Appointment of Auditors: The adviser believes that the board of an issuer remains in the best position to choose its independent auditors and the adviser will generally support management’s recommendation in this regard.
Changes in Capital Structure: Changes in an issuer’s charter or by-laws may be required by state or federal regulation. In general, the adviser will cast client votes in accordance with management on such proposals. However, the adviser will consider carefully any proposal regarding a change in corporate structure that is not required by state or federal regulation.
Corporate Restructurings, Mergers and Acquisitions: The adviser believes proxy votes dealing with corporate reorganizations are an extension of the investment decision. Accordingly, the adviser will analyze such proposals on a case-by-case basis and vote in accordance with its perception of client interests.
Proposals Affecting Shareholder Rights: The adviser generally will vote in favor of proposals that give shareholders a greater voice in the affairs of an issuer and oppose any measure that seeks to limit such rights. However, when analyzing such proposals, the adviser will balance the financial impact of the proposal against any impairment of shareholder rights as well as of a client’s investment in the issuer.

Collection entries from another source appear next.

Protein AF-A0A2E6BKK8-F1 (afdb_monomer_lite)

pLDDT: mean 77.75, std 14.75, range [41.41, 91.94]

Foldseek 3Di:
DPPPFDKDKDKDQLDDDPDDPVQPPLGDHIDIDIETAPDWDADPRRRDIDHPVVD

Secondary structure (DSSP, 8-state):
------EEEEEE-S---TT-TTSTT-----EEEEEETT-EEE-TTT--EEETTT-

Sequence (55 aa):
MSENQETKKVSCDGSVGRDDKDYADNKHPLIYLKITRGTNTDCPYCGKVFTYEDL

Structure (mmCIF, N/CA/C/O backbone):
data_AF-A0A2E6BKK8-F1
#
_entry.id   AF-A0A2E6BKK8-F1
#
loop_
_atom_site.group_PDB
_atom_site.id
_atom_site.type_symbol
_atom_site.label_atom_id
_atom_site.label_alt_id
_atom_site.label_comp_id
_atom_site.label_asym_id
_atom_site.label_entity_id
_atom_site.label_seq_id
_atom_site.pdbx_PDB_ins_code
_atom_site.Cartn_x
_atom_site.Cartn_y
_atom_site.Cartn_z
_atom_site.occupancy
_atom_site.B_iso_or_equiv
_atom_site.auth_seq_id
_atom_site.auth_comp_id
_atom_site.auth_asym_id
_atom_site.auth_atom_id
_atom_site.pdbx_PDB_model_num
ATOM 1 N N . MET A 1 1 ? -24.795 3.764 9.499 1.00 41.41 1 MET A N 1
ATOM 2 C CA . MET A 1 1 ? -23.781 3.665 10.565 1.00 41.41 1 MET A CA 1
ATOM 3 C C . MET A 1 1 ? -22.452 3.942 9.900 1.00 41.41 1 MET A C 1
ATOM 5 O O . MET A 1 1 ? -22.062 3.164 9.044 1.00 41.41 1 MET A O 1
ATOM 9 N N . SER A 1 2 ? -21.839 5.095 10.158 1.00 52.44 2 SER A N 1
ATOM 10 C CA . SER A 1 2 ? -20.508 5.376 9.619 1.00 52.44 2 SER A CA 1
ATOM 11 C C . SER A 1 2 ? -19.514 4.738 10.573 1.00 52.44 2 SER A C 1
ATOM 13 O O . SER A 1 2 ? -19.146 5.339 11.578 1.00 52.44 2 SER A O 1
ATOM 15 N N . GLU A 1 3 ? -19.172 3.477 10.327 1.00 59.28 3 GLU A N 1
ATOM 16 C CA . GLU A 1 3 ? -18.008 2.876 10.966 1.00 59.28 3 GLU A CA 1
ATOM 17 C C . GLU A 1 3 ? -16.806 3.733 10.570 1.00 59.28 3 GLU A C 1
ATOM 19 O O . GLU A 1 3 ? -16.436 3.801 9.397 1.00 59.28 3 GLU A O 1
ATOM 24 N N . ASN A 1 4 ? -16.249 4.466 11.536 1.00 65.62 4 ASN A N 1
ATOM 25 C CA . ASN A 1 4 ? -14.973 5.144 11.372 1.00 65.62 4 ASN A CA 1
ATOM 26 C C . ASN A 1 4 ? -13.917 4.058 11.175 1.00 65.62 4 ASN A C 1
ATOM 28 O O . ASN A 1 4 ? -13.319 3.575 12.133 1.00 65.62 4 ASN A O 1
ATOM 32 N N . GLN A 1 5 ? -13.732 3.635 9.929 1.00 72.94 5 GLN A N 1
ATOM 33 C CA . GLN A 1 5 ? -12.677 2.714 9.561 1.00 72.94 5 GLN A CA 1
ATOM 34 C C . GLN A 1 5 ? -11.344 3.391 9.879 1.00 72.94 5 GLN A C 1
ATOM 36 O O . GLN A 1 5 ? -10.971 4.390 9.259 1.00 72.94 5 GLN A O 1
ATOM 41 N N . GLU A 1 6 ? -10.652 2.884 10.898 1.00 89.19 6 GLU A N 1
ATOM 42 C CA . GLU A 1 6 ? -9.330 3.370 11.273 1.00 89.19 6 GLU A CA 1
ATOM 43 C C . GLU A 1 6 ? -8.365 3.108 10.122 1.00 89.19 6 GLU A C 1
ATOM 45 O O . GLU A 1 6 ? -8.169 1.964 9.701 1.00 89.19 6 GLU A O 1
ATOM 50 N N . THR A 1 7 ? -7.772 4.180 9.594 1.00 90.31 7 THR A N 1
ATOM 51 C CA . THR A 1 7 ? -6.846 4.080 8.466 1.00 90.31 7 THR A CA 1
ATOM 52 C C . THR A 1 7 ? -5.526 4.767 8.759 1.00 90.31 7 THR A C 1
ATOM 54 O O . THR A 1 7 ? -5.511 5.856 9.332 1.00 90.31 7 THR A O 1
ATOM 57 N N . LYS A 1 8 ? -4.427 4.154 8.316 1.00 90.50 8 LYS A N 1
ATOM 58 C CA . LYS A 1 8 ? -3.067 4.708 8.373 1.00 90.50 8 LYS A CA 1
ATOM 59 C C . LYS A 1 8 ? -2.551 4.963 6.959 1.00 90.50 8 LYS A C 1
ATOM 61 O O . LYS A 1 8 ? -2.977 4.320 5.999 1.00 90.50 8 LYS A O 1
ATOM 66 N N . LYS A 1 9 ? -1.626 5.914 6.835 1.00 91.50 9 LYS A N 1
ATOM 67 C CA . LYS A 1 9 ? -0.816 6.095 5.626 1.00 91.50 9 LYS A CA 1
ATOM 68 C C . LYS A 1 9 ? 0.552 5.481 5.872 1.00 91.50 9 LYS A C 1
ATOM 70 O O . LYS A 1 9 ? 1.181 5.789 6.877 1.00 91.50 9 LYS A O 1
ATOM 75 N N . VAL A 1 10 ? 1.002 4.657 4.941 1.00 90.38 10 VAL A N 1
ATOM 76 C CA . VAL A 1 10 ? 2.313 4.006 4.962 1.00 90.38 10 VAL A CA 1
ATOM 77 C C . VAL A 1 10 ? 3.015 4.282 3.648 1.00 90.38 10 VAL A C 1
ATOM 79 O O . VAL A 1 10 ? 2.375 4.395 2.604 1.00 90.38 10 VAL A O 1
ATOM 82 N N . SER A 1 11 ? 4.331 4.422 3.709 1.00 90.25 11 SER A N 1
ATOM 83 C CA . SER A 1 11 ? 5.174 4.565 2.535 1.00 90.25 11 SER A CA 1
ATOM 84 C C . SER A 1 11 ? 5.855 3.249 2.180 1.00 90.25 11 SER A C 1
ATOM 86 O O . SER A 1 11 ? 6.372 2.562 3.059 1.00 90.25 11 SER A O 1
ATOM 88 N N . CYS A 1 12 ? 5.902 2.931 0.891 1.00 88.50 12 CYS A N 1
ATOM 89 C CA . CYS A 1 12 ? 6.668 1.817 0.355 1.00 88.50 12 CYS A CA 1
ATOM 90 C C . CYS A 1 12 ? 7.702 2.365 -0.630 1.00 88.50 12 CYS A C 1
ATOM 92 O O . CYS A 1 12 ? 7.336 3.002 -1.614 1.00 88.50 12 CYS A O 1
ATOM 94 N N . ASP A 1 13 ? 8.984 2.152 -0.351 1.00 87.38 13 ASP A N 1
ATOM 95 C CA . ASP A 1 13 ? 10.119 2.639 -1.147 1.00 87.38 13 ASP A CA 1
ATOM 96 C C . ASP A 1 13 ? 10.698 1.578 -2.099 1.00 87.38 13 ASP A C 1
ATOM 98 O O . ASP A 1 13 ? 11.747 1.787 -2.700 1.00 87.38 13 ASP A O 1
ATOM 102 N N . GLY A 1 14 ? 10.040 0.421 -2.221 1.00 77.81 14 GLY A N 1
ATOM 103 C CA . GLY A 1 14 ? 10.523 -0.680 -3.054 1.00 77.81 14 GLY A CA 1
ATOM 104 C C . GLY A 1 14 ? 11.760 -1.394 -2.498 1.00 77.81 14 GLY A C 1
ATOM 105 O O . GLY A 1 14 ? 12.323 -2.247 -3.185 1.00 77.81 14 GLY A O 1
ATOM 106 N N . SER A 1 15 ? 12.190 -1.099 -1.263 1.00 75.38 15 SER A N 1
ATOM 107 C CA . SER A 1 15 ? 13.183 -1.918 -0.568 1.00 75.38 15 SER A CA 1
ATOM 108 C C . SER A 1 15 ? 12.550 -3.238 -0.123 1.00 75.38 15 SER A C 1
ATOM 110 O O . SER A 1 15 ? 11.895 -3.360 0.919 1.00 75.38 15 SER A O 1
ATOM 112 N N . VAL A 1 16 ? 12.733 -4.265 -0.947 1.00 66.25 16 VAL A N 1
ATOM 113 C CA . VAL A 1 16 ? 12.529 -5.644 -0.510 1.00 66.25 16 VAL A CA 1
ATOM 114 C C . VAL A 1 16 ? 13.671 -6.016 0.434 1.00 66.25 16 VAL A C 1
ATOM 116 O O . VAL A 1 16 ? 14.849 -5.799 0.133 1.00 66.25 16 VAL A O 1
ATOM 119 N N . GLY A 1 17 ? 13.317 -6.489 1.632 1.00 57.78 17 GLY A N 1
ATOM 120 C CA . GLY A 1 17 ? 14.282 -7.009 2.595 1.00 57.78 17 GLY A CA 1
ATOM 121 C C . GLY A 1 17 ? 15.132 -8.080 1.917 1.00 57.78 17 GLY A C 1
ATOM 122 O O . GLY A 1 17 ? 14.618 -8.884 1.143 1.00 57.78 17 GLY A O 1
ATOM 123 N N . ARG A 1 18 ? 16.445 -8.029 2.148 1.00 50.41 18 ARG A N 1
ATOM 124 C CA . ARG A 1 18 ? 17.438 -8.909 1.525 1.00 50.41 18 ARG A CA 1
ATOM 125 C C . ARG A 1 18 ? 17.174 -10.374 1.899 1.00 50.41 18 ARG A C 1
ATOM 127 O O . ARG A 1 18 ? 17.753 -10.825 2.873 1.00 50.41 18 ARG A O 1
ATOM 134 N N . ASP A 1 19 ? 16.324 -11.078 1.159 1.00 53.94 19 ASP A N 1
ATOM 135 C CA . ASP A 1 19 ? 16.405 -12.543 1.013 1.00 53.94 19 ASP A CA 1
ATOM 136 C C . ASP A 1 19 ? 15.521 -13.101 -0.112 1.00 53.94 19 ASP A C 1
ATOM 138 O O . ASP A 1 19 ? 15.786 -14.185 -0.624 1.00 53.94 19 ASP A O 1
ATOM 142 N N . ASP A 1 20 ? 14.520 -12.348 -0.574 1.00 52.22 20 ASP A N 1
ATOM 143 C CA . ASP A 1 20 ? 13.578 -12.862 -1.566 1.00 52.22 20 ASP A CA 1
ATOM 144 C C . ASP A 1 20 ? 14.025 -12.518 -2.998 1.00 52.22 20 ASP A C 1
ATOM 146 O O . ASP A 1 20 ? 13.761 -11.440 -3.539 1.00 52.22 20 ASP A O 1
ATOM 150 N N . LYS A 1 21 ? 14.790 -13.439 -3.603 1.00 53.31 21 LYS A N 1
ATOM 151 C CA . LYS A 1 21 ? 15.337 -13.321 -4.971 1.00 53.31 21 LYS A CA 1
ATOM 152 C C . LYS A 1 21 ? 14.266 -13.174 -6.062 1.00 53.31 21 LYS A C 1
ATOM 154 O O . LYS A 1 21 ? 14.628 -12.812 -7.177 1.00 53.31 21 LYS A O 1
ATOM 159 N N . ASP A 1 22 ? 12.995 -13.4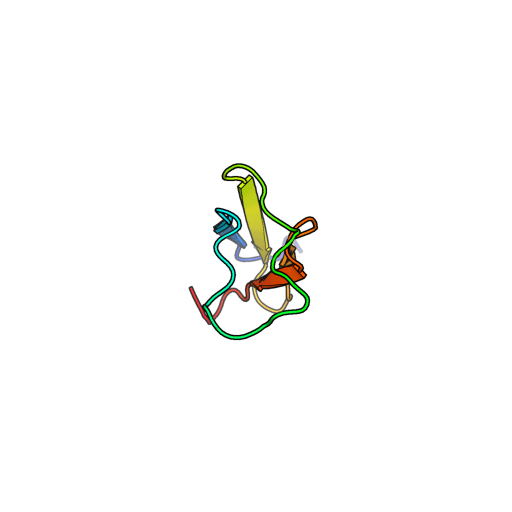17 -5.747 1.00 54.31 22 ASP A N 1
ATOM 160 C CA . ASP A 1 22 ? 11.871 -13.278 -6.680 1.00 54.31 22 ASP A CA 1
ATOM 161 C C . ASP A 1 22 ? 11.387 -11.818 -6.811 1.00 54.31 22 ASP A C 1
ATOM 163 O O . ASP A 1 22 ? 10.822 -11.423 -7.826 1.00 54.31 22 ASP A O 1
ATOM 167 N N . TYR A 1 23 ? 11.693 -10.962 -5.827 1.00 53.50 23 TYR A N 1
ATOM 168 C CA . TYR A 1 23 ? 11.229 -9.567 -5.785 1.00 53.50 23 TYR A CA 1
ATOM 169 C C . TYR A 1 23 ? 12.268 -8.528 -6.229 1.00 53.50 23 TYR A C 1
ATOM 171 O O . TYR A 1 23 ? 11.992 -7.325 -6.211 1.00 53.50 23 TYR A O 1
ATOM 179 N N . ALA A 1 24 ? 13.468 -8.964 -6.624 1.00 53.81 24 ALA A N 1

Corporate Governance: The adviser recognizes the importance of good corporate governance. Accordingly, the adviser generally will favor proposals that promote transparency and accountability within an issuer.
Anti-Takeover Measures: The adviser will evaluate, on a case-by-case basis, any proposals regarding anti-takeover measures to determine the measure’s likely effect on shareholder value dilution.
Stock Splits: The adviser generally will vote with management on stock split matters.
Limited Liability of Directors: The adviser generally will vote with management on matters that could adversely affect the limited liability of directors.
Social and Corporate Responsibility: The adviser will review proposals related to social, political and environmental issues to determine whether they may adversely affect shareholder value. The adviser may abstain from voting on such proposals where they do not have a readily determinable financial impact on shareholder value.